Your instructions
Pictures in the entries below are excluded; copy only the lines from the one containing "ATOM 156 C CA" to the one containing "ATOM 218 C C", both included.

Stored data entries
__________________________________________________
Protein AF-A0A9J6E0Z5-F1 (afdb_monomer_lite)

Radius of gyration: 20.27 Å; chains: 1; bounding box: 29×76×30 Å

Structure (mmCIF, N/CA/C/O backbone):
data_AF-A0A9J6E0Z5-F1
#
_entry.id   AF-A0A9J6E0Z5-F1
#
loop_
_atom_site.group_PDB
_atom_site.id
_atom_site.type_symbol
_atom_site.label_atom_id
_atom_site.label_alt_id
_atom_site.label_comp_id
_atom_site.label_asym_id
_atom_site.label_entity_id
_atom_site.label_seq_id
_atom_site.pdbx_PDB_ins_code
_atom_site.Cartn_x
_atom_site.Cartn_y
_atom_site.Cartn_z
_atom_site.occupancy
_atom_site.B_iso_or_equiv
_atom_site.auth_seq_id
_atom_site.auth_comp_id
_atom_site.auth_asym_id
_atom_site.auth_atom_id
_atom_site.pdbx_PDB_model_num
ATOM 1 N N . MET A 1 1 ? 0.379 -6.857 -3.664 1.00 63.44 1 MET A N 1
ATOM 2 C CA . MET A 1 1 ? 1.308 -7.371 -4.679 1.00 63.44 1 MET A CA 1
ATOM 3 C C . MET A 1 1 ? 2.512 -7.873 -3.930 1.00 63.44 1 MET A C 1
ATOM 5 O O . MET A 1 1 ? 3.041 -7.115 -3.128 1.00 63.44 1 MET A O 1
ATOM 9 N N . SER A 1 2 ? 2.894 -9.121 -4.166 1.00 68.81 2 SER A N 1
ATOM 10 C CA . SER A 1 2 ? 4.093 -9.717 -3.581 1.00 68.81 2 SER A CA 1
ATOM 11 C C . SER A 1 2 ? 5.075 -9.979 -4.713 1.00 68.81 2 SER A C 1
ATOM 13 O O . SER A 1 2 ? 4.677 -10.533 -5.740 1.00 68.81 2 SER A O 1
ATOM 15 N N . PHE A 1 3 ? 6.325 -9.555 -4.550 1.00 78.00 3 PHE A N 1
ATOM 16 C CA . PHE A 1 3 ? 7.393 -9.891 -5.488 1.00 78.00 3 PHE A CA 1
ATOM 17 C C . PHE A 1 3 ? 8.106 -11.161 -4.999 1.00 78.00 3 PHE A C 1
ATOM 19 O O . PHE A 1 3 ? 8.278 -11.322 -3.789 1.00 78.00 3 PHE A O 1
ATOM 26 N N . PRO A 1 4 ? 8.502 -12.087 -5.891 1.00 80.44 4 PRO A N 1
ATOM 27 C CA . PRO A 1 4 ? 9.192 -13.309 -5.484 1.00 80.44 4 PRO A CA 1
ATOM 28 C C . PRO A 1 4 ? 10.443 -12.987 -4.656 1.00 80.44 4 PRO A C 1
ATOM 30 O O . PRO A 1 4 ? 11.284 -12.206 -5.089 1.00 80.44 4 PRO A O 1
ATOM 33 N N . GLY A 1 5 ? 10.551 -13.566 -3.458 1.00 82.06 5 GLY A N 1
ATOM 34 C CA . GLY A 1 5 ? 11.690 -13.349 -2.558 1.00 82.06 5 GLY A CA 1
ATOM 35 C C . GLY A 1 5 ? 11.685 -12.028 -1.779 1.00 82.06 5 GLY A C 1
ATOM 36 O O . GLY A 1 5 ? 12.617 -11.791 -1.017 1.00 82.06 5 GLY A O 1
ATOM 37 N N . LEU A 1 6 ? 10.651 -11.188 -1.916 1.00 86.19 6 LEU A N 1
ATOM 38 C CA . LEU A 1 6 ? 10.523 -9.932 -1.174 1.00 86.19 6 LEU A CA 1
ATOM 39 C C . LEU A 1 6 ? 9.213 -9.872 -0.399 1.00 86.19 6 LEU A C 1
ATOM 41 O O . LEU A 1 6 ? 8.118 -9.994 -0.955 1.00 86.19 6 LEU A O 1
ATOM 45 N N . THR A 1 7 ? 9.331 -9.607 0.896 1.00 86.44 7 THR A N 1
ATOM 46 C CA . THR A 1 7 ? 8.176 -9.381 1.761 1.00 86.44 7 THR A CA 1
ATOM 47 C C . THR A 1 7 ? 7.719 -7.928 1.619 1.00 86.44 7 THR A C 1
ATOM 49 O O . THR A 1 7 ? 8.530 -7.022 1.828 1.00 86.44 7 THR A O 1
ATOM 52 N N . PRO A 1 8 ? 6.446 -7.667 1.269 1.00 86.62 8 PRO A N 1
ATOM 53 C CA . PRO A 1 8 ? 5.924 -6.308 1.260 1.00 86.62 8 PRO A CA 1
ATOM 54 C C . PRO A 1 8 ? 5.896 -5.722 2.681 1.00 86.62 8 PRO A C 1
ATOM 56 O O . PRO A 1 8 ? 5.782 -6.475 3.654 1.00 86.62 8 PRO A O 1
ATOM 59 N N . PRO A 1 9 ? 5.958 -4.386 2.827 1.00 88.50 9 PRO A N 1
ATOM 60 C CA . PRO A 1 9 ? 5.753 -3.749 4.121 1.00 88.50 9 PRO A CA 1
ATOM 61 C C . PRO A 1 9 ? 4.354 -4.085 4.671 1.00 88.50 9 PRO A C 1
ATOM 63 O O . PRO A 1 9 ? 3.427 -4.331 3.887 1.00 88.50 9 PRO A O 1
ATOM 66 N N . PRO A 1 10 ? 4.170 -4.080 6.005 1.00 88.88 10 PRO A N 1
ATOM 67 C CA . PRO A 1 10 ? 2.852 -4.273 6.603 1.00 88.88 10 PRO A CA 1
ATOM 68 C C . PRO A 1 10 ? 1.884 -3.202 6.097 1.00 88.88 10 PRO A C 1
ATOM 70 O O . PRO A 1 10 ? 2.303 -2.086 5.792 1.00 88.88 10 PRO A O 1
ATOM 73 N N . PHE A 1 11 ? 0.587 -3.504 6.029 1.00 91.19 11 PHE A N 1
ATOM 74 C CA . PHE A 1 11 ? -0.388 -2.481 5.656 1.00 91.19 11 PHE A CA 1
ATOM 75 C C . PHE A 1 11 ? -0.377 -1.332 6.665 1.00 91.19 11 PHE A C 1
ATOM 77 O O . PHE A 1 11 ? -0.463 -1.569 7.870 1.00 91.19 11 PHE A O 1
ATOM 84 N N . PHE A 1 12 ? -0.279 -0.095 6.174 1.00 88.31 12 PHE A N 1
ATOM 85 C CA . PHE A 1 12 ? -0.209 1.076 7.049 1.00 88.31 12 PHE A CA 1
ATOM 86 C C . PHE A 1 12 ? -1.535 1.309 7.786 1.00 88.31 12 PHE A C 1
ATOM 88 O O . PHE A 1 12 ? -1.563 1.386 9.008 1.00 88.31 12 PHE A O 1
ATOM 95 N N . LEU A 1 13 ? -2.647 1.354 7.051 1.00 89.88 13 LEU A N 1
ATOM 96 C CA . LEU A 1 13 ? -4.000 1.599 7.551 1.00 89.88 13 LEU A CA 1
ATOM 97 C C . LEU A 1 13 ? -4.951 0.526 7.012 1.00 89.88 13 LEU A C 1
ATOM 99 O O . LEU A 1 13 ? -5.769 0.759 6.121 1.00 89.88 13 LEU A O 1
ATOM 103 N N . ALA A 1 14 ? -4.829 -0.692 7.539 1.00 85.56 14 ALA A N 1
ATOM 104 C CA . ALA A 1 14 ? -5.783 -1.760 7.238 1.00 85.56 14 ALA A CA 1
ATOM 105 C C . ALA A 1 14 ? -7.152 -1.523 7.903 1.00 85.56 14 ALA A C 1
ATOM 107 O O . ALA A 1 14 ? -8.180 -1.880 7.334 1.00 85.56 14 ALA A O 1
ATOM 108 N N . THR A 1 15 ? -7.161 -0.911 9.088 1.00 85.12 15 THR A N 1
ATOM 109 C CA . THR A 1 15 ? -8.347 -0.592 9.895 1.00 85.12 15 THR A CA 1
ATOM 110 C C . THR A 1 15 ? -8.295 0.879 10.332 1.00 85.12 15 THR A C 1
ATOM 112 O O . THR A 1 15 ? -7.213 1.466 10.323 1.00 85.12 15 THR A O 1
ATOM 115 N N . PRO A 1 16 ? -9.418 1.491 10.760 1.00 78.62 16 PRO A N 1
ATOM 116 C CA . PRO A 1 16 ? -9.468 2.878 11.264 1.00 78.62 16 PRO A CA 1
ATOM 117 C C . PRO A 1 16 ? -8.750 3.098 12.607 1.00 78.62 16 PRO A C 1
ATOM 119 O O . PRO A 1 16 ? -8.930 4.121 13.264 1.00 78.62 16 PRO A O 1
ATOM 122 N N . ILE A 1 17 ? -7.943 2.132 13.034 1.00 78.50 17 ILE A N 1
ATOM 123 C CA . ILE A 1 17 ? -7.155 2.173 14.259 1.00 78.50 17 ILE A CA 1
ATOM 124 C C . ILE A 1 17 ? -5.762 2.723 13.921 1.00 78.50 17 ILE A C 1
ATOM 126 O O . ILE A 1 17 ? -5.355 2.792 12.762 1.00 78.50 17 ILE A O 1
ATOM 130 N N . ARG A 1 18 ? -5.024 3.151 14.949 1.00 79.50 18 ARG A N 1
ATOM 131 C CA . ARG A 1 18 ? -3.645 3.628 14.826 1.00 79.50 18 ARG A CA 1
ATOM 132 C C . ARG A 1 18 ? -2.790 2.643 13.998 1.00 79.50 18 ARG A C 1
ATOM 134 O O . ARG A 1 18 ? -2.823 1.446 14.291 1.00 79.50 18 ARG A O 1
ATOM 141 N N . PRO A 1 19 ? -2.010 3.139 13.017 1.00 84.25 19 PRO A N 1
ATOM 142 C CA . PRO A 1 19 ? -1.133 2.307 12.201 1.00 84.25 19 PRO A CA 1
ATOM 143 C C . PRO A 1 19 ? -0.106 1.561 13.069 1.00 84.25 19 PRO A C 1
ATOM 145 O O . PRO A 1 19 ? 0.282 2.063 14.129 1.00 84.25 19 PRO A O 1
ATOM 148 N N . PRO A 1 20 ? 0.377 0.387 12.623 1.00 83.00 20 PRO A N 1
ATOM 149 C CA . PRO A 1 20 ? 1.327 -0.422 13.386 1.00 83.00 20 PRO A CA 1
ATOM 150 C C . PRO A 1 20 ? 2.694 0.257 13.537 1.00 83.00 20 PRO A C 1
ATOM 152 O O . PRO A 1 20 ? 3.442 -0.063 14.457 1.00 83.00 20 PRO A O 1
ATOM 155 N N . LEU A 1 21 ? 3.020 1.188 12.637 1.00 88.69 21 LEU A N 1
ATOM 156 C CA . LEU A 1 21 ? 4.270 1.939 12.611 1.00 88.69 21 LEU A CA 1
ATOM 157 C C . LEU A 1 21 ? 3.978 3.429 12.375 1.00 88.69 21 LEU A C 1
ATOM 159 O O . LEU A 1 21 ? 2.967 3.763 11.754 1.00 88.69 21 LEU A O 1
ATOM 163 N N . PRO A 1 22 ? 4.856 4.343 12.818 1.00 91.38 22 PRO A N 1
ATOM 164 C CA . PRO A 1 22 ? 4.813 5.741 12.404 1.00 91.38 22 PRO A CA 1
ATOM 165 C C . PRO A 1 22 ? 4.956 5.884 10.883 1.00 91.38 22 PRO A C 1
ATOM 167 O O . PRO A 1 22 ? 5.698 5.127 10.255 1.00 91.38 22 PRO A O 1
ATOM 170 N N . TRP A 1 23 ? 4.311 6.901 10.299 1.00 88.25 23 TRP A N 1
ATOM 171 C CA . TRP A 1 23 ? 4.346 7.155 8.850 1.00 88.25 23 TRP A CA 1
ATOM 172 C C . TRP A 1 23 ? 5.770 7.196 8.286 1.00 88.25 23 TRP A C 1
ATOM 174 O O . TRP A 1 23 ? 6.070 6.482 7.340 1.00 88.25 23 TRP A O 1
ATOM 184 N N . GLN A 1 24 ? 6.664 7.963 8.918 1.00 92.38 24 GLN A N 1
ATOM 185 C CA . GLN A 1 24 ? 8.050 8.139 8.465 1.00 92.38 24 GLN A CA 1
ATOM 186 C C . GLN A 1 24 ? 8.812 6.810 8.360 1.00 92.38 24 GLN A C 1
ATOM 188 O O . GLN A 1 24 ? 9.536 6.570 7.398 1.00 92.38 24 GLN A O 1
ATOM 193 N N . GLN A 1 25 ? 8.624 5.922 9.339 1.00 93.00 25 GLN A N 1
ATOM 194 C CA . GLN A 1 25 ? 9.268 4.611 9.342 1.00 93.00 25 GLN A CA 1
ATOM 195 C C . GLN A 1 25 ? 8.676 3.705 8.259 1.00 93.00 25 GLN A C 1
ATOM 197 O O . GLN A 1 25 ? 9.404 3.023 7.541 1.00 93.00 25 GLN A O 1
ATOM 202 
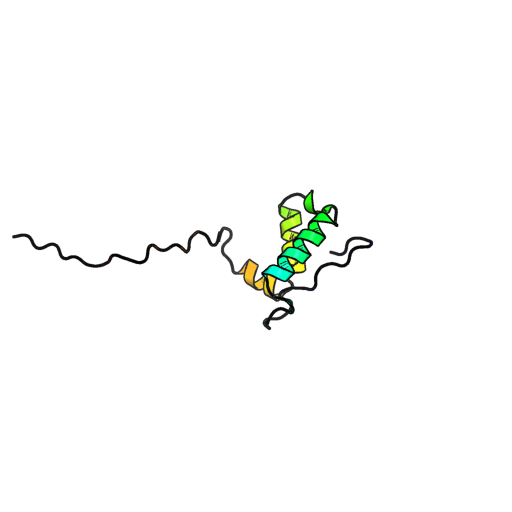N N . TRP A 1 26 ? 7.351 3.715 8.124 1.00 94.06 26 TRP A N 1
ATOM 203 C CA . TRP A 1 26 ? 6.660 2.923 7.118 1.00 94.06 26 TRP A CA 1
ATOM 204 C C . TRP A 1 26 ? 7.010 3.363 5.688 1.00 94.06 26 TRP A C 1
ATOM 206 O O . TRP A 1 26 ? 7.267 2.523 4.828 1.00 94.06 26 TRP A O 1
ATOM 216 N N . GLU A 1 27 ? 7.091 4.670 5.446 1.00 92.44 27 GLU A N 1
ATOM 217 C CA . GLU A 1 27 ? 7.470 5.257 4.160 1.00 92.44 27 GLU A CA 1
ATOM 218 C C . GLU A 1 27 ? 8.886 4.837 3.743 1.00 92.44 27 GLU A C 1
ATOM 220 O O . GLU A 1 27 ? 9.106 4.447 2.598 1.00 92.44 27 GLU A O 1
ATOM 225 N N . GLN A 1 28 ? 9.842 4.827 4.677 1.00 93.19 28 GLN A N 1
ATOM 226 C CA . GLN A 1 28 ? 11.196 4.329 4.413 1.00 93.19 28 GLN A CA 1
__________________________________________________
Result below
ATOM 156 C CA . LEU A 1 21 ? 4.270 1.939 12.611 1.00 88.69 21 LEU A CA 1
ATOM 157 C C . LEU A 1 21 ? 3.978 3.429 12.375 1.00 88.69 21 LEU A C 1
ATOM 159 O O . LEU A 1 21 ? 2.967 3.763 11.754 1.00 88.69 21 LEU A O 1
ATOM 163 N N . PRO A 1 22 ? 4.856 4.343 12.818 1.00 91.38 22 PRO A N 1
ATOM 164 C CA . PRO A 1 22 ? 4.813 5.741 12.404 1.00 91.38 22 PRO A CA 1
ATOM 165 C C . PRO A 1 22 ? 4.956 5.884 10.883 1.00 91.38 22 PRO A C 1
ATOM 167 O O . PRO A 1 22 ? 5.698 5.127 10.255 1.00 91.38 22 PRO A O 1
ATOM 170 N N . TRP A 1 23 ? 4.311 6.901 10.299 1.00 88.25 23 TRP A N 1
ATOM 171 C CA . TRP A 1 23 ? 4.346 7.155 8.850 1.00 88.25 23 TRP A CA 1
ATOM 172 C C . TRP A 1 23 ? 5.770 7.196 8.286 1.00 88.25 23 TRP A C 1
ATOM 174 O O . TRP A 1 23 ? 6.070 6.482 7.340 1.00 88.25 23 TRP A O 1
ATOM 184 N N . GLN A 1 24 ? 6.664 7.963 8.918 1.00 92.38 24 GLN A N 1
ATOM 185 C CA . GLN A 1 24 ? 8.050 8.139 8.465 1.00 92.38 24 GLN A CA 1
ATOM 186 C C . GLN A 1 24 ? 8.812 6.810 8.360 1.00 92.38 24 GLN A C 1
ATOM 188 O O . GLN A 1 24 ? 9.536 6.570 7.398 1.00 92.38 24 GLN A O 1
ATOM 193 N N . GLN A 1 25 ? 8.624 5.922 9.339 1.00 93.00 25 GLN A N 1
ATOM 194 C CA . GLN A 1 25 ? 9.268 4.611 9.342 1.00 93.00 25 GLN A CA 1
ATOM 195 C C . GLN A 1 25 ? 8.676 3.705 8.259 1.00 93.00 25 GLN A C 1
ATOM 197 O O . GLN A 1 25 ? 9.404 3.023 7.541 1.00 93.00 25 GLN A O 1
ATOM 202 
N N . TRP A 1 26 ? 7.351 3.715 8.124 1.00 94.06 26 TRP A N 1
ATOM 203 C CA . TRP A 1 26 ? 6.660 2.923 7.118 1.00 94.06 26 TRP A CA 1
ATOM 204 C C . TRP A 1 26 ? 7.010 3.363 5.688 1.00 94.06 26 TRP A C 1
ATOM 206 O O . TRP A 1 26 ? 7.267 2.523 4.828 1.00 94.06 26 TRP A O 1
ATOM 216 N N . GLU A 1 27 ? 7.091 4.670 5.446 1.00 92.44 27 GLU A N 1
ATOM 217 C CA . GLU A 1 27 ? 7.470 5.257 4.160 1.00 92.44 27 GLU A CA 1
ATOM 218 C C . GLU A 1 27 ? 8.886 4.837 3.743 1.00 92.44 27 GLU A C 1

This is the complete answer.